The C.S.A Challenge, Part 1 I have finally done it! With a little nudge from a Living Social Deal, I signed up for my first ever C.S.A box. These Farm-Fresh-To-You delivery boxes are great on so many levels, as they promote local and seasonal ingredients, AND encourage you to try cooking with vegetables out of your box (heh.)

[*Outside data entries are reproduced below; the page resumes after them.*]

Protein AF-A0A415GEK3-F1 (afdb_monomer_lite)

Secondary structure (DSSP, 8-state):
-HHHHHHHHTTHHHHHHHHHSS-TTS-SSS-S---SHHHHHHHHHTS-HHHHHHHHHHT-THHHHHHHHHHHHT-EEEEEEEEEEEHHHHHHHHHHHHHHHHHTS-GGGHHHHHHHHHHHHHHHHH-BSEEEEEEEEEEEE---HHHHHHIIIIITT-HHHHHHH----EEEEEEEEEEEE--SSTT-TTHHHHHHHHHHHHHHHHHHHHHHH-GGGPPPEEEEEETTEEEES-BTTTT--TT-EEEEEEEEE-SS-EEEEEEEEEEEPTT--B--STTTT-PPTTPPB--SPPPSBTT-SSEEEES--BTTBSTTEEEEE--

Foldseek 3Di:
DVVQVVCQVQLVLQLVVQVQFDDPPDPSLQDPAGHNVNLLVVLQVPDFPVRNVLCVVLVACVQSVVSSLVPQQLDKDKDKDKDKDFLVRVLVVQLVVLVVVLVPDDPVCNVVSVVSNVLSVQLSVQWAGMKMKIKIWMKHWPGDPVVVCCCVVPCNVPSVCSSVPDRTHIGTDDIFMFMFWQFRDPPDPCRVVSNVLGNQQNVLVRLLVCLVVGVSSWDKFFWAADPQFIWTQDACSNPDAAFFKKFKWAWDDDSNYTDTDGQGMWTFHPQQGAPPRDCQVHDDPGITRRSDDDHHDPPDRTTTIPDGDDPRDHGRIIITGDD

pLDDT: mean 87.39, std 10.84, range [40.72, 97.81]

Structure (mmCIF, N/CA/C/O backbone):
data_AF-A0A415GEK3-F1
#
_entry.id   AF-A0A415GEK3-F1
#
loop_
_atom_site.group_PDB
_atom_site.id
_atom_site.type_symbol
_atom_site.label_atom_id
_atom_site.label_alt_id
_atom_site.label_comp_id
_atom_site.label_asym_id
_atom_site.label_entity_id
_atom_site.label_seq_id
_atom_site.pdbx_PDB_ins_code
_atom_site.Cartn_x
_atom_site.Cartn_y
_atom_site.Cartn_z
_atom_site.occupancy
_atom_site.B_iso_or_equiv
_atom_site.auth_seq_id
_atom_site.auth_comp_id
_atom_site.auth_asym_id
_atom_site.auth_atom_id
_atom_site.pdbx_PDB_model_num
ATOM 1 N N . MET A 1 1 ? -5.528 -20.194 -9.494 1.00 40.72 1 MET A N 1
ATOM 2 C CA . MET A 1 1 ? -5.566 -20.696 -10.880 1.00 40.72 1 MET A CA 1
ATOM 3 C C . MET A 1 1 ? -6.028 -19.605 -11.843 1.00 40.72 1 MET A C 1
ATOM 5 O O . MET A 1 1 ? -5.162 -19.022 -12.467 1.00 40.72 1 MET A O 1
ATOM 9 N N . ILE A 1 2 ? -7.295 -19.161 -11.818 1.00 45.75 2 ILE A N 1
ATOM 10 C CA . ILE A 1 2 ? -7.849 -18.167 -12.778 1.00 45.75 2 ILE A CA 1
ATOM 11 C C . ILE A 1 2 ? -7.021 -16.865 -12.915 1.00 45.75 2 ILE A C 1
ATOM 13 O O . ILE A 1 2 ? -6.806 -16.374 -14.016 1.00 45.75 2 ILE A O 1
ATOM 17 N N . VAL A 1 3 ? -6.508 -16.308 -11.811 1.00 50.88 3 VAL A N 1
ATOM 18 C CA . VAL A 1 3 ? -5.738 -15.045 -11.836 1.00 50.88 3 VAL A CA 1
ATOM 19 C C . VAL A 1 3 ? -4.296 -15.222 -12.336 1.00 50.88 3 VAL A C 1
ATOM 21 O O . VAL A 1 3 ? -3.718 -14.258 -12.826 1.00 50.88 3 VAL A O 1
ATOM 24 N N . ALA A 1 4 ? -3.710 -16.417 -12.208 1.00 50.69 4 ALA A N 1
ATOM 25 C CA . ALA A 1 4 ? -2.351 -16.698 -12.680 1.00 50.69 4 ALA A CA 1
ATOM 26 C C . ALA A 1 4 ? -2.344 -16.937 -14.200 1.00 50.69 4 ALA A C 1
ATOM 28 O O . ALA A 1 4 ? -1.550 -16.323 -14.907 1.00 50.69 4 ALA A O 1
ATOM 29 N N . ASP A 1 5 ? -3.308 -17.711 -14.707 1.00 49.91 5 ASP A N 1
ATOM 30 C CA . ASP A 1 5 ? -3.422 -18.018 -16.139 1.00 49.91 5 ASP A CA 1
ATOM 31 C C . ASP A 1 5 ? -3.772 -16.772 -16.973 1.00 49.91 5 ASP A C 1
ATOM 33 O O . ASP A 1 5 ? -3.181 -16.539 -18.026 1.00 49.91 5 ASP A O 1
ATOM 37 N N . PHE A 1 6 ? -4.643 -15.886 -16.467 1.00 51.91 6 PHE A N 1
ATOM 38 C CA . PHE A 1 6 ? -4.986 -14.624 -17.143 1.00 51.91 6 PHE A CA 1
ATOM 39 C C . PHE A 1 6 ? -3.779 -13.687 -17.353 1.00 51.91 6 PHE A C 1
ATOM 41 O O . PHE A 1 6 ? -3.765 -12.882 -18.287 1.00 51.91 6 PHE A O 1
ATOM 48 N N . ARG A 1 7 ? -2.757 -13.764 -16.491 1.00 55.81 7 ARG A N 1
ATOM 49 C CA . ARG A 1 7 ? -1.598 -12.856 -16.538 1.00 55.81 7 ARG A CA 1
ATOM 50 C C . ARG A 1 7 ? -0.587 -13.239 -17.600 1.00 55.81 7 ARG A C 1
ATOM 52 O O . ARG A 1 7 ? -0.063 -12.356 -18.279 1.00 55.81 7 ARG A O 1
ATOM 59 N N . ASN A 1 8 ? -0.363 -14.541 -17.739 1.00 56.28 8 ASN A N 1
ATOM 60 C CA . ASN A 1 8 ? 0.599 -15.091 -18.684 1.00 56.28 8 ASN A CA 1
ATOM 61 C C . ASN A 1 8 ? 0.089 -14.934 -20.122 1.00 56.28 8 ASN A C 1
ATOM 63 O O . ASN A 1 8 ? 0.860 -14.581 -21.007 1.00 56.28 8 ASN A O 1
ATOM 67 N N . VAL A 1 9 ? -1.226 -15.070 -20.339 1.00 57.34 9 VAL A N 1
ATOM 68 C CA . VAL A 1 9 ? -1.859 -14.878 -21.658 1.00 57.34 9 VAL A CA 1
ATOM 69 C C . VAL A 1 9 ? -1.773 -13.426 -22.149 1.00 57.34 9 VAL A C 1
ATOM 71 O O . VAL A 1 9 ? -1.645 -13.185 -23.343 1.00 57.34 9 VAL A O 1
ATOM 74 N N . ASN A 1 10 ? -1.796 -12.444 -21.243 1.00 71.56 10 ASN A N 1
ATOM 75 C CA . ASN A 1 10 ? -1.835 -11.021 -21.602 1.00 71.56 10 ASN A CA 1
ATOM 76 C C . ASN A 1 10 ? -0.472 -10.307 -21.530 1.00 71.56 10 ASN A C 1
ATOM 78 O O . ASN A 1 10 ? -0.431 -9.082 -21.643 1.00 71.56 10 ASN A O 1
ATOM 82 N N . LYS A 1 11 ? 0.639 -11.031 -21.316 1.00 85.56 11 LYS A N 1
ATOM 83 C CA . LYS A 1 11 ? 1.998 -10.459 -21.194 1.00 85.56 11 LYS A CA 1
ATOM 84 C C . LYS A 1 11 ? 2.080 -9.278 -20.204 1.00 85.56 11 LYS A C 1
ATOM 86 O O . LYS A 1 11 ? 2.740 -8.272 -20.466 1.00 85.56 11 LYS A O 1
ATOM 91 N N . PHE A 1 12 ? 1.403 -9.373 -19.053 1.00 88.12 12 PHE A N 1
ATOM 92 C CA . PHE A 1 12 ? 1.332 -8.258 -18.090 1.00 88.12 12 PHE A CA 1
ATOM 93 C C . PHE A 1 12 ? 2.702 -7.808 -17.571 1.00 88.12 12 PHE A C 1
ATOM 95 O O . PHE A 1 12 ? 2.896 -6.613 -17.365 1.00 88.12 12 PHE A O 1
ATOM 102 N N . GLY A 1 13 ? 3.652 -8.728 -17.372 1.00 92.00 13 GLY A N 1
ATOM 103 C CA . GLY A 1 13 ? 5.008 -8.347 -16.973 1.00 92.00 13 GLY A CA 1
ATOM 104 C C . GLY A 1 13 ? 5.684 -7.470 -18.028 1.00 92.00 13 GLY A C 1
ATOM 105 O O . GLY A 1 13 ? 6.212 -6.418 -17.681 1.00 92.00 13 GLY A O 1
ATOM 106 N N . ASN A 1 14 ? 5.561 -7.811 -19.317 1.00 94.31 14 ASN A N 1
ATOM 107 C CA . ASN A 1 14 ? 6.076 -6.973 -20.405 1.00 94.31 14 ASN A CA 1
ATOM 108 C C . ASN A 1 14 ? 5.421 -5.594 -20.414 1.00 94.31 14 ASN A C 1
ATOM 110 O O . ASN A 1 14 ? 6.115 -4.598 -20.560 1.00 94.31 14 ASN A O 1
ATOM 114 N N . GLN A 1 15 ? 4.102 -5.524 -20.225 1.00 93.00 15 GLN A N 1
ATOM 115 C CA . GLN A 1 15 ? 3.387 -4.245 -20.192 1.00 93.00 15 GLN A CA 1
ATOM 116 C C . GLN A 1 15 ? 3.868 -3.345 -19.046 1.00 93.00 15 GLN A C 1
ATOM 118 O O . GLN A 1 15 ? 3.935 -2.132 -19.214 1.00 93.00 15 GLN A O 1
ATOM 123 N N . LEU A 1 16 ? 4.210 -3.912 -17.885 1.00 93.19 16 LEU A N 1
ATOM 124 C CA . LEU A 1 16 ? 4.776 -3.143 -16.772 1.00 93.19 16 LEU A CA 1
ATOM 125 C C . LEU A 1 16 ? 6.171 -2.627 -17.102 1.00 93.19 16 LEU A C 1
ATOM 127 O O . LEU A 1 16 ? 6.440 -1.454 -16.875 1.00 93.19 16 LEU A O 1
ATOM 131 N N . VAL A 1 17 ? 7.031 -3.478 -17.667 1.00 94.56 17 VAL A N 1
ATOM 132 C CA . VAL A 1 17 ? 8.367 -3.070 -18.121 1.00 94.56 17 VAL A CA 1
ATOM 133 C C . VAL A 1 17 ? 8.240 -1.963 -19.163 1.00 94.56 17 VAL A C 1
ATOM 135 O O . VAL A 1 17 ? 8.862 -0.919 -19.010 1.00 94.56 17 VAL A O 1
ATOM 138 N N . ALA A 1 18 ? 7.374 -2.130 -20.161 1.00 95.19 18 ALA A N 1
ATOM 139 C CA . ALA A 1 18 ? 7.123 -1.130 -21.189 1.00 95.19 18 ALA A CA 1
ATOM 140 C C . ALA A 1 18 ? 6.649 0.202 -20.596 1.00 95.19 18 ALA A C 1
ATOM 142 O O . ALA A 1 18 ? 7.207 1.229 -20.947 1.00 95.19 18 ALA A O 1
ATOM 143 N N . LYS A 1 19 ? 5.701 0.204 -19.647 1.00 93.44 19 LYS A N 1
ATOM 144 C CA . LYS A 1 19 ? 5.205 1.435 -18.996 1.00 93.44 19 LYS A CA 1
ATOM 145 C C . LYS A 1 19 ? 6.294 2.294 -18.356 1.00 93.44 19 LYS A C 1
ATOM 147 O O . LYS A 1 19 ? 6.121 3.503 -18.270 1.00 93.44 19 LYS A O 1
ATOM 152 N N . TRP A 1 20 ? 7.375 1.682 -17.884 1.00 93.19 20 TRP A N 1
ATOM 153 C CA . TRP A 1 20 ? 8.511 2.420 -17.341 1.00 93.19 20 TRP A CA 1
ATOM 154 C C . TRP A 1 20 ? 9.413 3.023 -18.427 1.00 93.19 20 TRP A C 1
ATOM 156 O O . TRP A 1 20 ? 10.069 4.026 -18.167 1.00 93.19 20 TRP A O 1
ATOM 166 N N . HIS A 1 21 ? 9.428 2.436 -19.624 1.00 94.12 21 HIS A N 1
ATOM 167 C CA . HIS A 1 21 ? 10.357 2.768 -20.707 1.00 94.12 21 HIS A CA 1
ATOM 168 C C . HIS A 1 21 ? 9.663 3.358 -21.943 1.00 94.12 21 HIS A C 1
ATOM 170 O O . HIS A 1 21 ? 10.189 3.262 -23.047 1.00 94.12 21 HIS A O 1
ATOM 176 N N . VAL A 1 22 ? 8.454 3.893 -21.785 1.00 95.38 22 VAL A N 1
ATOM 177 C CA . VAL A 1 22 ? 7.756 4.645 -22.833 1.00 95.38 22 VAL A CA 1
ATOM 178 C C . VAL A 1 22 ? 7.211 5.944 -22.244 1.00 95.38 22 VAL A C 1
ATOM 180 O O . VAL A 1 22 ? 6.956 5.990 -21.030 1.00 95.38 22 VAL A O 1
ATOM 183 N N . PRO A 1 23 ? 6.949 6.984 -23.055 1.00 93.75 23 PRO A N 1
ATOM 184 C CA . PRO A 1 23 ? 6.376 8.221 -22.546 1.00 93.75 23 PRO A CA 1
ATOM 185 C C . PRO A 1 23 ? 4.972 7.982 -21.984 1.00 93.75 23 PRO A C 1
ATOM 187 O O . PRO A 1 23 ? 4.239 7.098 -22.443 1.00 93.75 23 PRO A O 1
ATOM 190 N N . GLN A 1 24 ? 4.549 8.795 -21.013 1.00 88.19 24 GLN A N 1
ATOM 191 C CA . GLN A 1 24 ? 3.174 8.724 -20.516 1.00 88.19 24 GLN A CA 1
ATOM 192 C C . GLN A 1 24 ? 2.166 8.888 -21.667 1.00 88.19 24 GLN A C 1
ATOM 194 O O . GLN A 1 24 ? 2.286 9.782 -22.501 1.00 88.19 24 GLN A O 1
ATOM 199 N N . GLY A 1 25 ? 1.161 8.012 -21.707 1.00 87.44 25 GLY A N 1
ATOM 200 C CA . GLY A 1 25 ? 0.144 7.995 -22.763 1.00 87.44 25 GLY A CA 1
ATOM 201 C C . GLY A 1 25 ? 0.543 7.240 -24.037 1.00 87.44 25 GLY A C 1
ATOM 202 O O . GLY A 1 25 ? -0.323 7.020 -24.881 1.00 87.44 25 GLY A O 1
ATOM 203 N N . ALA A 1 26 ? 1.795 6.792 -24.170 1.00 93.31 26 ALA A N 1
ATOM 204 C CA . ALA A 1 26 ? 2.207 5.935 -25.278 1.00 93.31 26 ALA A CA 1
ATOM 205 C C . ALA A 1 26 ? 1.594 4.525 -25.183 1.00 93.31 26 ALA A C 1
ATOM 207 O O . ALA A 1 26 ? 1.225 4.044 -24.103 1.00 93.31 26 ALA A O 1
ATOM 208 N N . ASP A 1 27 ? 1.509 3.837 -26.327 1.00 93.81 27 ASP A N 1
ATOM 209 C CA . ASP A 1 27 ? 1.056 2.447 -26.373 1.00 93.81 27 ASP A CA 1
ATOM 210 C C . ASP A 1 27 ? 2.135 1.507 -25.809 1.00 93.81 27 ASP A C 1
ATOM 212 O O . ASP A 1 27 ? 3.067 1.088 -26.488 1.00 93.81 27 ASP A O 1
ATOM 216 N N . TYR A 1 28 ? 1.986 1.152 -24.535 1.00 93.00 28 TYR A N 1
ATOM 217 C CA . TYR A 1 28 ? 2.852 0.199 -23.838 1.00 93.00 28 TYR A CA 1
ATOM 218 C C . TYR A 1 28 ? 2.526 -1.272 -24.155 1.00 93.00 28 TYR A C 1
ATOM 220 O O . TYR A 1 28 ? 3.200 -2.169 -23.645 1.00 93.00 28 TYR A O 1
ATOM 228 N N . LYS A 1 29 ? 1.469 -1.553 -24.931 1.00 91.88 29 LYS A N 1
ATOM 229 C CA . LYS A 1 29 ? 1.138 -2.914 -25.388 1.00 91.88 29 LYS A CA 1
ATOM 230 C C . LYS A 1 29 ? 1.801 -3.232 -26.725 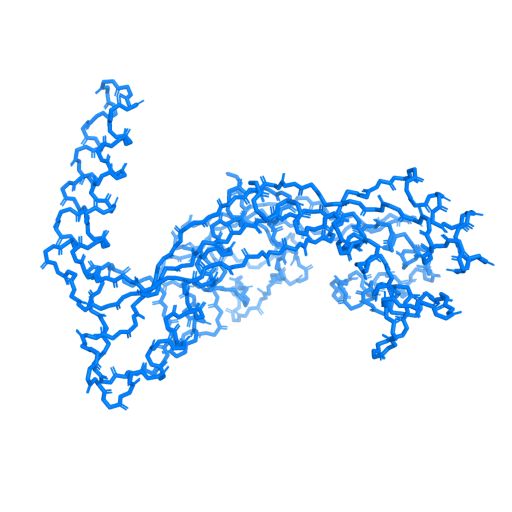1.00 91.88 29 LYS A C 1
ATOM 232 O O . LYS A 1 29 ? 2.135 -4.390 -26.950 1.00 91.88 29 LYS A O 1
ATOM 237 N N . ASN A 1 30 ? 2.008 -2.216 -27.562 1.00 92.94 30 ASN A N 1
ATOM 238 C CA . ASN A 1 30 ? 2.745 -2.302 -28.820 1.00 92.94 30 ASN A CA 1
ATOM 239 C C . ASN A 1 30 ? 3.789 -1.188 -28.853 1.00 92.94 30 ASN A C 1
ATOM 241 O O . ASN A 1 30 ? 3.570 -0.121 -29.428 1.00 92.94 30 ASN A O 1
ATOM 245 N N . VAL A 1 31 ? 4.922 -1.430 -28.198 1.00 95.38 31 VAL A N 1
ATOM 246 C CA . VAL A 1 31 ? 5.947 -0.398 -28.052 1.00 95.38 31 VAL A CA 1
ATOM 247 C C . VAL A 1 31 ? 6.495 -0.035 -29.432 1.00 95.38 31 VAL A C 1
ATOM 249 O O . VAL A 1 31 ? 6.821 -0.922 -30.222 1.00 95.38 31 VAL A O 1
ATOM 252 N N . ALA A 1 32 ? 6.586 1.262 -29.724 1.00 95.56 32 ALA A N 1
ATOM 253 C CA . ALA A 1 32 ? 7.175 1.772 -30.964 1.00 95.56 32 ALA A CA 1
ATOM 254 C C . ALA A 1 32 ? 8.668 2.099 -30.799 1.00 95.56 32 ALA A C 1
ATOM 256 O O . ALA A 1 32 ? 9.471 1.825 -31.686 1.00 95.56 32 ALA A O 1
ATOM 257 N N . ALA A 1 33 ? 9.035 2.662 -29.649 1.00 95.94 33 ALA A N 1
ATOM 258 C CA . ALA A 1 33 ? 10.400 2.982 -29.256 1.00 95.94 33 ALA A CA 1
ATOM 259 C C . ALA A 1 33 ? 10.490 2.986 -27.727 1.00 95.94 33 ALA A C 1
ATOM 261 O O . ALA A 1 33 ? 9.511 3.331 -27.063 1.00 95.94 33 ALA A O 1
ATOM 262 N N . PHE A 1 34 ? 11.654 2.617 -27.192 1.00 96.00 34 PHE A N 1
ATOM 263 C CA . PHE A 1 34 ? 11.949 2.774 -25.772 1.00 96.00 34 PHE A CA 1
ATOM 264 C C . PHE A 1 34 ? 12.606 4.122 -25.486 1.00 96.00 34 PHE A C 1
ATOM 266 O O . PHE A 1 34 ? 13.377 4.640 -26.296 1.00 96.00 34 PHE A O 1
ATOM 273 N N . ASP A 1 35 ? 12.332 4.658 -24.304 1.00 92.75 35 ASP A N 1
ATOM 274 C CA . ASP A 1 35 ? 12.975 5.841 -23.753 1.00 92.75 35 ASP A CA 1
ATOM 275 C C . ASP A 1 35 ? 13.185 5.699 -22.236 1.00 92.75 35 ASP A C 1
ATOM 277 O O . ASP A 1 35 ? 12.589 4.848 -21.580 1.00 92.75 35 ASP A O 1
ATOM 281 N N . MET A 1 36 ? 14.065 6.528 -21.669 1.00 88.31 36 MET A N 1
ATOM 282 C CA . MET A 1 36 ? 14.355 6.535 -20.226 1.00 88.31 36 MET A CA 1
ATOM 283 C C . MET A 1 36 ? 13.674 7.684 -19.467 1.00 88.31 36 MET A C 1
ATOM 285 O O . MET A 1 36 ? 13.845 7.801 -18.254 1.00 88.31 36 MET A O 1
ATOM 289 N N . GLY A 1 37 ? 12.934 8.554 -20.153 1.00 88.44 37 GLY A N 1
ATOM 290 C CA . GLY A 1 37 ? 12.322 9.754 -19.589 1.00 88.44 37 GLY A CA 1
ATOM 291 C C . GLY A 1 37 ? 11.407 9.427 -18.417 1.00 88.44 37 GLY A C 1
ATOM 292 O O . GLY A 1 37 ? 11.653 9.895 -17.306 1.00 88.44 37 GLY A O 1
ATOM 293 N N . THR A 1 38 ? 10.422 8.551 -18.629 1.00 89.62 38 THR A N 1
ATOM 294 C CA . THR A 1 38 ? 9.433 8.185 -17.600 1.00 89.62 38 THR A CA 1
ATOM 295 C C . THR A 1 38 ? 10.082 7.598 -16.342 1.00 89.62 38 THR A C 1
ATOM 297 O O . THR A 1 38 ? 9.825 8.065 -15.228 1.00 89.62 38 THR A O 1
ATOM 300 N N . ILE A 1 39 ? 10.953 6.593 -16.484 1.00 87.69 39 ILE A N 1
ATOM 301 C CA . ILE A 1 39 ? 11.603 5.961 -15.328 1.00 87.69 39 ILE A CA 1
ATOM 302 C C . ILE A 1 39 ? 12.558 6.913 -14.596 1.00 87.69 39 ILE A C 1
ATOM 304 O O . ILE A 1 39 ? 12.641 6.864 -13.367 1.00 87.69 39 ILE A O 1
ATOM 308 N N . TYR A 1 40 ? 13.231 7.825 -15.304 1.00 83.88 40 TYR A N 1
ATOM 309 C CA . TYR A 1 40 ? 14.074 8.840 -14.669 1.00 83.88 40 TYR A CA 1
ATOM 310 C C . TYR A 1 40 ? 13.267 9.913 -13.945 1.00 83.88 40 TYR A C 1
ATOM 312 O O . TYR A 1 40 ? 13.639 10.300 -12.835 1.00 83.88 40 TYR A O 1
ATOM 320 N N . GLU A 1 41 ? 12.168 10.389 -14.528 1.00 84.00 41 GLU A N 1
ATOM 321 C CA . GLU A 1 41 ? 11.281 11.351 -13.873 1.00 84.00 41 GLU A CA 1
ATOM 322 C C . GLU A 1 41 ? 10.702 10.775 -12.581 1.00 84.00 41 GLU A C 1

Bright and 6:00am early this morning, on my way to teach a bootcamp, I was surprised to find sitting on my doorstep (open for the world sample from), the newly arrived C.S.A box.  I am embarrassed to admit as a Nutritionist, that it has taken me this long to sign up.  But the time is right! These days I am working/eating at home more often and have the time to truly commit 100% to the C.S.A challenge.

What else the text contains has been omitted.